What to do:
Take the records below and set down exactly the lines from the one with "ATOM 43 N N" to the one with "ATOM 90 O O", ends included; do not copy the pictures.
=== Records shown ===
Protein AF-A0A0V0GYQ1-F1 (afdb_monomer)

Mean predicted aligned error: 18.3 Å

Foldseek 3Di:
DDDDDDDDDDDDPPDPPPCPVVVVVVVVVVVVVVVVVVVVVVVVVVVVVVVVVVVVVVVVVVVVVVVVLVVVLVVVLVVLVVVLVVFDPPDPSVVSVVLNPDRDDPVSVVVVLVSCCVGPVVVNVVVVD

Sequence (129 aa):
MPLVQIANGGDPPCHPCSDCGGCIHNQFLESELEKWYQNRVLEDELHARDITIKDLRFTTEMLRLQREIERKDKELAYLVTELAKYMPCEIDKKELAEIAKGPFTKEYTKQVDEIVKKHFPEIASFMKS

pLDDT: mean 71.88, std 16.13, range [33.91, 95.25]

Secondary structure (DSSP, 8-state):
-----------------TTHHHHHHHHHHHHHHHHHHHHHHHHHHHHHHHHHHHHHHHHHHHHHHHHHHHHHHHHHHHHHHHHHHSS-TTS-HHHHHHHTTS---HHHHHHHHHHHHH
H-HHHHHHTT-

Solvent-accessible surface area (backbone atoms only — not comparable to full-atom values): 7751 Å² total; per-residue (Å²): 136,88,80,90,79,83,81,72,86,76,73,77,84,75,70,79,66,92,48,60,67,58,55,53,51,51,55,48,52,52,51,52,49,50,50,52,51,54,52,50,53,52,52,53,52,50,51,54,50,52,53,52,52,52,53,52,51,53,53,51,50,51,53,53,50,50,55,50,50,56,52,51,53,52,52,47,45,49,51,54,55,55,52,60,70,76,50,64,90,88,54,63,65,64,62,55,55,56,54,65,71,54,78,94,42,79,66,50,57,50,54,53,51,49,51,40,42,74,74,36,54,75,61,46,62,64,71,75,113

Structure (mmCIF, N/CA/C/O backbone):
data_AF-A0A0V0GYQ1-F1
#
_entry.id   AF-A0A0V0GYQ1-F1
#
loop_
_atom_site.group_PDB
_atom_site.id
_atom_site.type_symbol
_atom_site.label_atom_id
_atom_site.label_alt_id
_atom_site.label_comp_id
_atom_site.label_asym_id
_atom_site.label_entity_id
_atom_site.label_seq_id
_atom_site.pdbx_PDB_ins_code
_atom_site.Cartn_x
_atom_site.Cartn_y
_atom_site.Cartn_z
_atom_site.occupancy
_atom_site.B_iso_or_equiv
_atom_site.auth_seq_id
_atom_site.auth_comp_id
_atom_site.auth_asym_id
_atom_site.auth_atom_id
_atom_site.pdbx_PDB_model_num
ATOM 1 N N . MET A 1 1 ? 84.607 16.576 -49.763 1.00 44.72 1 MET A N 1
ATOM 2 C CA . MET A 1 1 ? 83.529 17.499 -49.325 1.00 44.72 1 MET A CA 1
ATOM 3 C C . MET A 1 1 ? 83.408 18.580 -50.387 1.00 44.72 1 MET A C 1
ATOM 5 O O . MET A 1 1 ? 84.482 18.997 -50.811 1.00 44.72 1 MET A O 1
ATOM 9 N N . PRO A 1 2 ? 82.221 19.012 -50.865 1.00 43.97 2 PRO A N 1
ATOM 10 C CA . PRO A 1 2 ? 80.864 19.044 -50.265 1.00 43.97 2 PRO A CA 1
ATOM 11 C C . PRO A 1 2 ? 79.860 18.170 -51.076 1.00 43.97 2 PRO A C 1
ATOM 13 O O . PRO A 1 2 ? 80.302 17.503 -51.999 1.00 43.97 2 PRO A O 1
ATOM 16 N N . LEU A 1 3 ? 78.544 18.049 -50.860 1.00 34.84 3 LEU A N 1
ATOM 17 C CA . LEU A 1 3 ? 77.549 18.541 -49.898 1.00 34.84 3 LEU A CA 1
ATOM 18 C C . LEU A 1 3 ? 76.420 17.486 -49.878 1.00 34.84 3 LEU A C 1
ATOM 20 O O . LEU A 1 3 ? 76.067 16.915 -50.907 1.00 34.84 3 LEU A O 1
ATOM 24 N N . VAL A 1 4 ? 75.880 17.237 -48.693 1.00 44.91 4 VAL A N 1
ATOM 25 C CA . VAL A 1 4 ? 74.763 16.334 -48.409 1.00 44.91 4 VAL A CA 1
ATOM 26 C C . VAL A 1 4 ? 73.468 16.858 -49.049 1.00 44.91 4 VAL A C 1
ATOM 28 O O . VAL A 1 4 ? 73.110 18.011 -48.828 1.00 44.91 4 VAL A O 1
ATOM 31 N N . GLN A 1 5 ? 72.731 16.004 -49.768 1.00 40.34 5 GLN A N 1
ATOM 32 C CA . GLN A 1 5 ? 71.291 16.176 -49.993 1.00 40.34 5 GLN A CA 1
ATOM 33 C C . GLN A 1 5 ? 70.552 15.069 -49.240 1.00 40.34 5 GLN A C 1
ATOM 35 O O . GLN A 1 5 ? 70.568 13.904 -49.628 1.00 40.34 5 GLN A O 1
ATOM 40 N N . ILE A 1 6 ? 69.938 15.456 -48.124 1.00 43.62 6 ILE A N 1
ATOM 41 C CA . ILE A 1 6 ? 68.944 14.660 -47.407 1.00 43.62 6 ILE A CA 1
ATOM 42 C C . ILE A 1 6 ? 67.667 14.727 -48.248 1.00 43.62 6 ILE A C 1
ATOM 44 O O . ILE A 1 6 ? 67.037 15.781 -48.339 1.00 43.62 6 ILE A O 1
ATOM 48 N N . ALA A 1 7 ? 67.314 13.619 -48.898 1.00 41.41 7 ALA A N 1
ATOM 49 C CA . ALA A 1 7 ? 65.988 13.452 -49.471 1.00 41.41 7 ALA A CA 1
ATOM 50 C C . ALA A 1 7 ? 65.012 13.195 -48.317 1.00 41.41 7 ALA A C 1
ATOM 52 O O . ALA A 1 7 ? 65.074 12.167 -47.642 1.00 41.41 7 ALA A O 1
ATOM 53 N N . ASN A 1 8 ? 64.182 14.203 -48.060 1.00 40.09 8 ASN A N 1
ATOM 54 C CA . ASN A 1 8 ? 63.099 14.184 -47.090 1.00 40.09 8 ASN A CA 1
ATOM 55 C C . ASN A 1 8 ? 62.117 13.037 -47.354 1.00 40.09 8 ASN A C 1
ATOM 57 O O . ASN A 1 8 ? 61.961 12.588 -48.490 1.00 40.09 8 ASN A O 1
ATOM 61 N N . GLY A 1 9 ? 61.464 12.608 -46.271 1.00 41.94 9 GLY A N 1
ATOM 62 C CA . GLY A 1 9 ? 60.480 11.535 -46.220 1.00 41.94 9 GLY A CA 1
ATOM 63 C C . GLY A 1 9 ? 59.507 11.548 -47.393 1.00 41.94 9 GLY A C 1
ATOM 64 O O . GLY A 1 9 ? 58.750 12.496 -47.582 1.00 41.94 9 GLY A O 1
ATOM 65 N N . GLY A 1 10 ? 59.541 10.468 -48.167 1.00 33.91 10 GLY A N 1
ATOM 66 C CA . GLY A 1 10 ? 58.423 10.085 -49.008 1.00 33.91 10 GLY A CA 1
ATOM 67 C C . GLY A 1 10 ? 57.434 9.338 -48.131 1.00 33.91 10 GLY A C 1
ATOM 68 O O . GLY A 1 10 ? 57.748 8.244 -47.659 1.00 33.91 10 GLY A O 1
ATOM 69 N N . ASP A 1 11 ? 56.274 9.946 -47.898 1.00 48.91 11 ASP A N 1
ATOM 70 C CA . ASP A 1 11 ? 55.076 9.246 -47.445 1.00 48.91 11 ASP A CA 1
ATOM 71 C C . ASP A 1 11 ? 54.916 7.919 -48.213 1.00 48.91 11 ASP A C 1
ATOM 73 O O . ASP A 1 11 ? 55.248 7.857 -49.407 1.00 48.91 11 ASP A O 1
===
=== Records shown ===
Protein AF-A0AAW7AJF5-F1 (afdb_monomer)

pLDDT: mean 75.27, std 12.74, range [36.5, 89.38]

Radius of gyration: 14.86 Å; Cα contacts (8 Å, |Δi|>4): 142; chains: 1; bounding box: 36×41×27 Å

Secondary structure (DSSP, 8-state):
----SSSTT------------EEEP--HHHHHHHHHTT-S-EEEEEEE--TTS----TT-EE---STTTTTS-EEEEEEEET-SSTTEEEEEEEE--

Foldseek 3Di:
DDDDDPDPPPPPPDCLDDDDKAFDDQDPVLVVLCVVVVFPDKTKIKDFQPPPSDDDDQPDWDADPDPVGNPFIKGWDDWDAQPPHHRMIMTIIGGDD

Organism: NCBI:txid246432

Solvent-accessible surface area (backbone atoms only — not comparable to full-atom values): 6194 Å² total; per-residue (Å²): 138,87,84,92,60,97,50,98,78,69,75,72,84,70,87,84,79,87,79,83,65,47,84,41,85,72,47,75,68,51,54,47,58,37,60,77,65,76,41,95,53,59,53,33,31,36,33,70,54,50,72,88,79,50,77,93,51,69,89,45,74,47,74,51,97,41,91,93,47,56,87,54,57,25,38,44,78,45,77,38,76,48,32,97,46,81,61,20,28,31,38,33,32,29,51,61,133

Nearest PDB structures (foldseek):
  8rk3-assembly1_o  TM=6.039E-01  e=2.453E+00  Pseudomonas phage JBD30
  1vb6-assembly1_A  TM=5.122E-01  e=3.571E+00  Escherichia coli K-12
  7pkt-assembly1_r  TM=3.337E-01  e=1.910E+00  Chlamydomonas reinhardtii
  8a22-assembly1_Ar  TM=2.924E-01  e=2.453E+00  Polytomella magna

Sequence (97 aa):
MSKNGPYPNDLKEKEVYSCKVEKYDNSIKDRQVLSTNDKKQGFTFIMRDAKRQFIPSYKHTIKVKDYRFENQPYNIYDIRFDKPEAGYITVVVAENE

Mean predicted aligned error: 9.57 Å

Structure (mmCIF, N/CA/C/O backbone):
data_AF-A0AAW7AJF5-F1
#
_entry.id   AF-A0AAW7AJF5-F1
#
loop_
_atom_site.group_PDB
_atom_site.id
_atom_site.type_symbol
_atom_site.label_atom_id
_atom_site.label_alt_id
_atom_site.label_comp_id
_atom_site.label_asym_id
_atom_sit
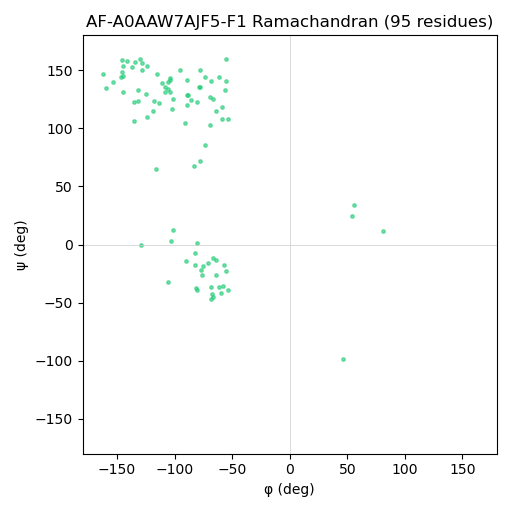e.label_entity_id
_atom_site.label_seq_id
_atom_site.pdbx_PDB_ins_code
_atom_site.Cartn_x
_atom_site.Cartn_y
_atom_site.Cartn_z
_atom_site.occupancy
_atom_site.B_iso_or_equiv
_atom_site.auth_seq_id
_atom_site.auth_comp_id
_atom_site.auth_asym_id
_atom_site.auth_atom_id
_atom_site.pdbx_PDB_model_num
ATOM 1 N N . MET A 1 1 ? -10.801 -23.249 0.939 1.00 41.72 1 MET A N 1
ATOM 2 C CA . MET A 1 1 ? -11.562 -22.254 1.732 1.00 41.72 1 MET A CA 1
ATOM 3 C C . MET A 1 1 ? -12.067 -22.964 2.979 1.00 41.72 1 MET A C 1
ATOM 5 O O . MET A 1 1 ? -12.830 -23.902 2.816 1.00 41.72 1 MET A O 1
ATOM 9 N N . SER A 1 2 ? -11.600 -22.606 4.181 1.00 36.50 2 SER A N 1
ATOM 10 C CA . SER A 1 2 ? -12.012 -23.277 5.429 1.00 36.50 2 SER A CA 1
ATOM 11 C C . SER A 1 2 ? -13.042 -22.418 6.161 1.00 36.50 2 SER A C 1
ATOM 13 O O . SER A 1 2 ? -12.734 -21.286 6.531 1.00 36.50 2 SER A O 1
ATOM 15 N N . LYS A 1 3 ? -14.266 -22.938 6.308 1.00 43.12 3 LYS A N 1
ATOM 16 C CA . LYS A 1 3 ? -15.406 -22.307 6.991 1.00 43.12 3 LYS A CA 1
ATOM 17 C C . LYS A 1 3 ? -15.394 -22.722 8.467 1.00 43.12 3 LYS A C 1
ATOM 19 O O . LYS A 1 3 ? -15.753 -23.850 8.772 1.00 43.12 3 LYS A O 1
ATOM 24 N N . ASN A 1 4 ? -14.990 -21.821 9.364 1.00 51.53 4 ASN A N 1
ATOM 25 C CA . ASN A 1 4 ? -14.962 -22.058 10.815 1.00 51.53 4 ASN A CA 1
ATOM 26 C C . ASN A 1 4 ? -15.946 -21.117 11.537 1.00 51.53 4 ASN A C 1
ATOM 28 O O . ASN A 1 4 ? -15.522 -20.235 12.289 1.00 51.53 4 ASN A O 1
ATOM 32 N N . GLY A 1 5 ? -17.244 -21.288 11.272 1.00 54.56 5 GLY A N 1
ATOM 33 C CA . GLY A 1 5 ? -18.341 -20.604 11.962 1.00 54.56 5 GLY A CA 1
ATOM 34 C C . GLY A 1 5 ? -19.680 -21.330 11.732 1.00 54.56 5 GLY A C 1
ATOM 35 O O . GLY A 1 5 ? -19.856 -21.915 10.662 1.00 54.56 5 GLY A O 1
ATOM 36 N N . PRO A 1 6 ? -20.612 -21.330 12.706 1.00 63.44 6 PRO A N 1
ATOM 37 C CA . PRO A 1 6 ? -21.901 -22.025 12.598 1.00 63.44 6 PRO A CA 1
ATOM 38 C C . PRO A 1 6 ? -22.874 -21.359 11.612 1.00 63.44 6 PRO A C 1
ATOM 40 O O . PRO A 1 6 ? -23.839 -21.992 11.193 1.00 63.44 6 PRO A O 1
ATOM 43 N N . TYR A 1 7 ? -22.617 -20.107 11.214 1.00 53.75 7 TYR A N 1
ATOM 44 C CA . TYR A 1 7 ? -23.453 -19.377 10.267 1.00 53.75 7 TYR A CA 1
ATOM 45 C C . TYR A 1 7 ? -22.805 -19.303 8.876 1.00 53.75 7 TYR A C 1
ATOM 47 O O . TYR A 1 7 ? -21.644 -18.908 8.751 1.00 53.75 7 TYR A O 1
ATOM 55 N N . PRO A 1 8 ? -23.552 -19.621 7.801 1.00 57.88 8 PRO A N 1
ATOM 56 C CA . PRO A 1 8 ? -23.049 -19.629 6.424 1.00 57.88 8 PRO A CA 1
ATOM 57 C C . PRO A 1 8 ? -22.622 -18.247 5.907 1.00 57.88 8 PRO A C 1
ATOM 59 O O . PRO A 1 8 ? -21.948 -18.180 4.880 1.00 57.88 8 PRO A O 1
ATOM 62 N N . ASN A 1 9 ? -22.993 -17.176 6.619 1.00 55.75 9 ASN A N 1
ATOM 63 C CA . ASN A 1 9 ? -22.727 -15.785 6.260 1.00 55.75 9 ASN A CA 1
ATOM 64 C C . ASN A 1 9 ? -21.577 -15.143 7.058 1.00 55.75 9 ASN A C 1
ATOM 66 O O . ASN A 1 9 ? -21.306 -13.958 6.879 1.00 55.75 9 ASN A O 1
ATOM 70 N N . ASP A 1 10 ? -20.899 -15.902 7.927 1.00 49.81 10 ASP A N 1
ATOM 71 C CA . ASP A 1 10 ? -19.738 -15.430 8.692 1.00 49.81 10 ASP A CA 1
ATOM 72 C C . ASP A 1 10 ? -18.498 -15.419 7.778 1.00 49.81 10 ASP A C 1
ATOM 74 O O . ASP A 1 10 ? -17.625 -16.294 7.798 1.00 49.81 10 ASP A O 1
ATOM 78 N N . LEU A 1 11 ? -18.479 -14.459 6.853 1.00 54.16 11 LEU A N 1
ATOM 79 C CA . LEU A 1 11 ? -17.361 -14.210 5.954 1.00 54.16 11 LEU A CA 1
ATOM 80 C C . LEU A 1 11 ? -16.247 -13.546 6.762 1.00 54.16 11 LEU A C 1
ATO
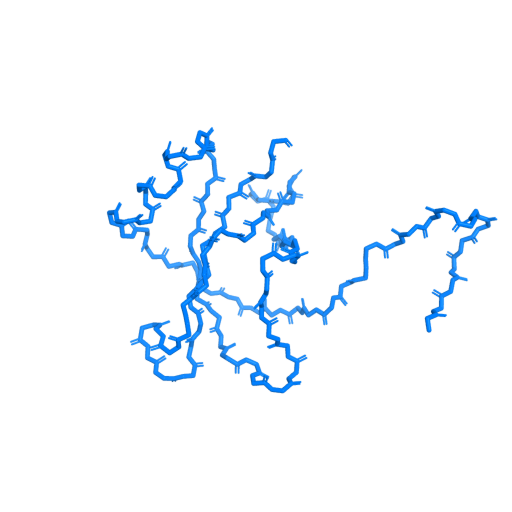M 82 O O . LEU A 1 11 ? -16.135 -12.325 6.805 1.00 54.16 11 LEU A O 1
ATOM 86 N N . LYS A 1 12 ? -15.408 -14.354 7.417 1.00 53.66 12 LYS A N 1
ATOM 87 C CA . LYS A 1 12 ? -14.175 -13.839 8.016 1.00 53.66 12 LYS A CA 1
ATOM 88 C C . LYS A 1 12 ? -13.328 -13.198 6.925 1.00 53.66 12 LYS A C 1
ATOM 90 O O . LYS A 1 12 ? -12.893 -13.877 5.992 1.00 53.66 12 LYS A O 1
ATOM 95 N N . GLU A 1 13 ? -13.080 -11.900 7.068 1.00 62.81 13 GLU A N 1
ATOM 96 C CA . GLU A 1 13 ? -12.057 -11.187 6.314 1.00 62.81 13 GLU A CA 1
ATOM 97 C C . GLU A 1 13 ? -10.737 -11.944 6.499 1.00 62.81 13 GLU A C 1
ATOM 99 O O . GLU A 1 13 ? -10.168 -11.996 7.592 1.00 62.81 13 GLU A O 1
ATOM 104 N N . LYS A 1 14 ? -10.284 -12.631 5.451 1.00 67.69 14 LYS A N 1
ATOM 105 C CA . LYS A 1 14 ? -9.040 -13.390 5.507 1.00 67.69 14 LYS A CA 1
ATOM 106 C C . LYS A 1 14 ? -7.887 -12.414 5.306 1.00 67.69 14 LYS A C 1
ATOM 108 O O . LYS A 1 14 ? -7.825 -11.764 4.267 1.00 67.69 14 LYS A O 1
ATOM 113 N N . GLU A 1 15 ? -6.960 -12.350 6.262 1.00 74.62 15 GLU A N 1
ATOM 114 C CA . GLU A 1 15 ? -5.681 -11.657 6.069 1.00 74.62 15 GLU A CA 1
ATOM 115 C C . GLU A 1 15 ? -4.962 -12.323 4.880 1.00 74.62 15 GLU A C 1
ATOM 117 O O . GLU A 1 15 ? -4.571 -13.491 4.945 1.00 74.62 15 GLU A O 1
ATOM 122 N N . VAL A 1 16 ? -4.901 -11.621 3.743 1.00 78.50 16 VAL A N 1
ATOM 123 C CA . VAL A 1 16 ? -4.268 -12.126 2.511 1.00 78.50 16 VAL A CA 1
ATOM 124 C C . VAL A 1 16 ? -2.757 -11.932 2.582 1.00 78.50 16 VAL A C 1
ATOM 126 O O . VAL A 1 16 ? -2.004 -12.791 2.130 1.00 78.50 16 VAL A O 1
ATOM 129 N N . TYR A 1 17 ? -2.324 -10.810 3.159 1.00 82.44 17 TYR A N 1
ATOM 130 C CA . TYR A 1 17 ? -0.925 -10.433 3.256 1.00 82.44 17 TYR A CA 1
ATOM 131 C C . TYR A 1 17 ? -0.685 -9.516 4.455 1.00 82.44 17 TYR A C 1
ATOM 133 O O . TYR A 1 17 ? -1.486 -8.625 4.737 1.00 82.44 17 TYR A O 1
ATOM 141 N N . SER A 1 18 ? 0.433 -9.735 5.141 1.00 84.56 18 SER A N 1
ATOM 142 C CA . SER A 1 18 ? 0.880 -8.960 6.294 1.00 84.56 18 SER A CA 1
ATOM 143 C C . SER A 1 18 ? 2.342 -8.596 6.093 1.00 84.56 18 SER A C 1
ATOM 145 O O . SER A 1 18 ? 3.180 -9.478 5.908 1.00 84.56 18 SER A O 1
===
Finished task:
ATOM 43 N N . TYR A 1 7 ? -22.617 -20.107 11.214 1.00 53.75 7 TYR A N 1
ATOM 44 C CA . TYR A 1 7 ? -23.453 -19.377 10.267 1.00 53.75 7 TYR A CA 1
ATOM 45 C C . TYR A 1 7 ? -22.805 -19.303 8.876 1.00 53.75 7 TYR A C 1
ATOM 47 O O . TYR A 1 7 ? -21.644 -18.908 8.751 1.00 53.75 7 TYR A O 1
ATOM 55 N N . PRO A 1 8 ? -23.552 -19.621 7.801 1.00 57.88 8 PRO A N 1
ATOM 56 C CA . PRO A 1 8 ? -23.049 -19.629 6.424 1.00 57.88 8 PRO A CA 1
ATOM 57 C C . PRO A 1 8 ? -22.622 -18.247 5.907 1.00 57.88 8 PRO A C 1
ATOM 59 O O . PRO A 1 8 ? -21.948 -18.180 4.880 1.00 57.88 8 PRO A O 1
ATOM 62 N N . ASN A 1 9 ? -22.993 -17.176 6.619 1.00 55.75 9 ASN A N 1
ATOM 63 C CA . ASN A 1 9 ? -22.727 -15.785 6.260 1.00 55.75 9 ASN A CA 1
ATOM 64 C C . ASN A 1 9 ? -21.577 -15.143 7.058 1.00 55.75 9 ASN A C 1
ATOM 66 O O . ASN A 1 9 ? -21.306 -13.958 6.879 1.00 55.75 9 ASN A O 1
ATOM 70 N N . ASP A 1 10 ? -20.899 -15.902 7.927 1.00 49.81 10 ASP A N 1
ATOM 71 C CA . ASP A 1 10 ? -19.738 -15.430 8.692 1.00 49.81 10 ASP A CA 1
ATOM 72 C C . ASP A 1 10 ? -18.498 -15.419 7.778 1.00 49.81 10 ASP A C 1
ATOM 74 O O . ASP A 1 10 ? -17.625 -16.294 7.798 1.00 49.81 10 ASP A O 1
ATOM 78 N N . LEU A 1 11 ? -18.479 -14.459 6.853 1.00 54.16 11 LEU A N 1
ATOM 79 C CA . LEU A 1 11 ? -17.361 -14.210 5.954 1.00 54.16 11 LEU A CA 1
ATOM 80 C C . LEU A 1 11 ? -16.247 -13.546 6.762 1.00 54.16 11 LEU A C 1
ATO
M 82 O O . LEU A 1 11 ? -16.135 -12.325 6.805 1.00 54.16 11 LEU A O 1
ATOM 86 N N . LYS A 1 12 ? -15.408 -14.354 7.417 1.00 53.66 12 LYS A N 1
ATOM 87 C CA . LYS A 1 12 ? -14.175 -13.839 8.016 1.00 53.66 12 LYS A CA 1
ATOM 88 C C . LYS A 1 12 ? -13.328 -13.198 6.925 1.00 53.66 12 LYS A C 1
ATOM 90 O O . LYS A 1 12 ? -12.893 -13.877 5.992 1.00 53.66 12 LYS A O 1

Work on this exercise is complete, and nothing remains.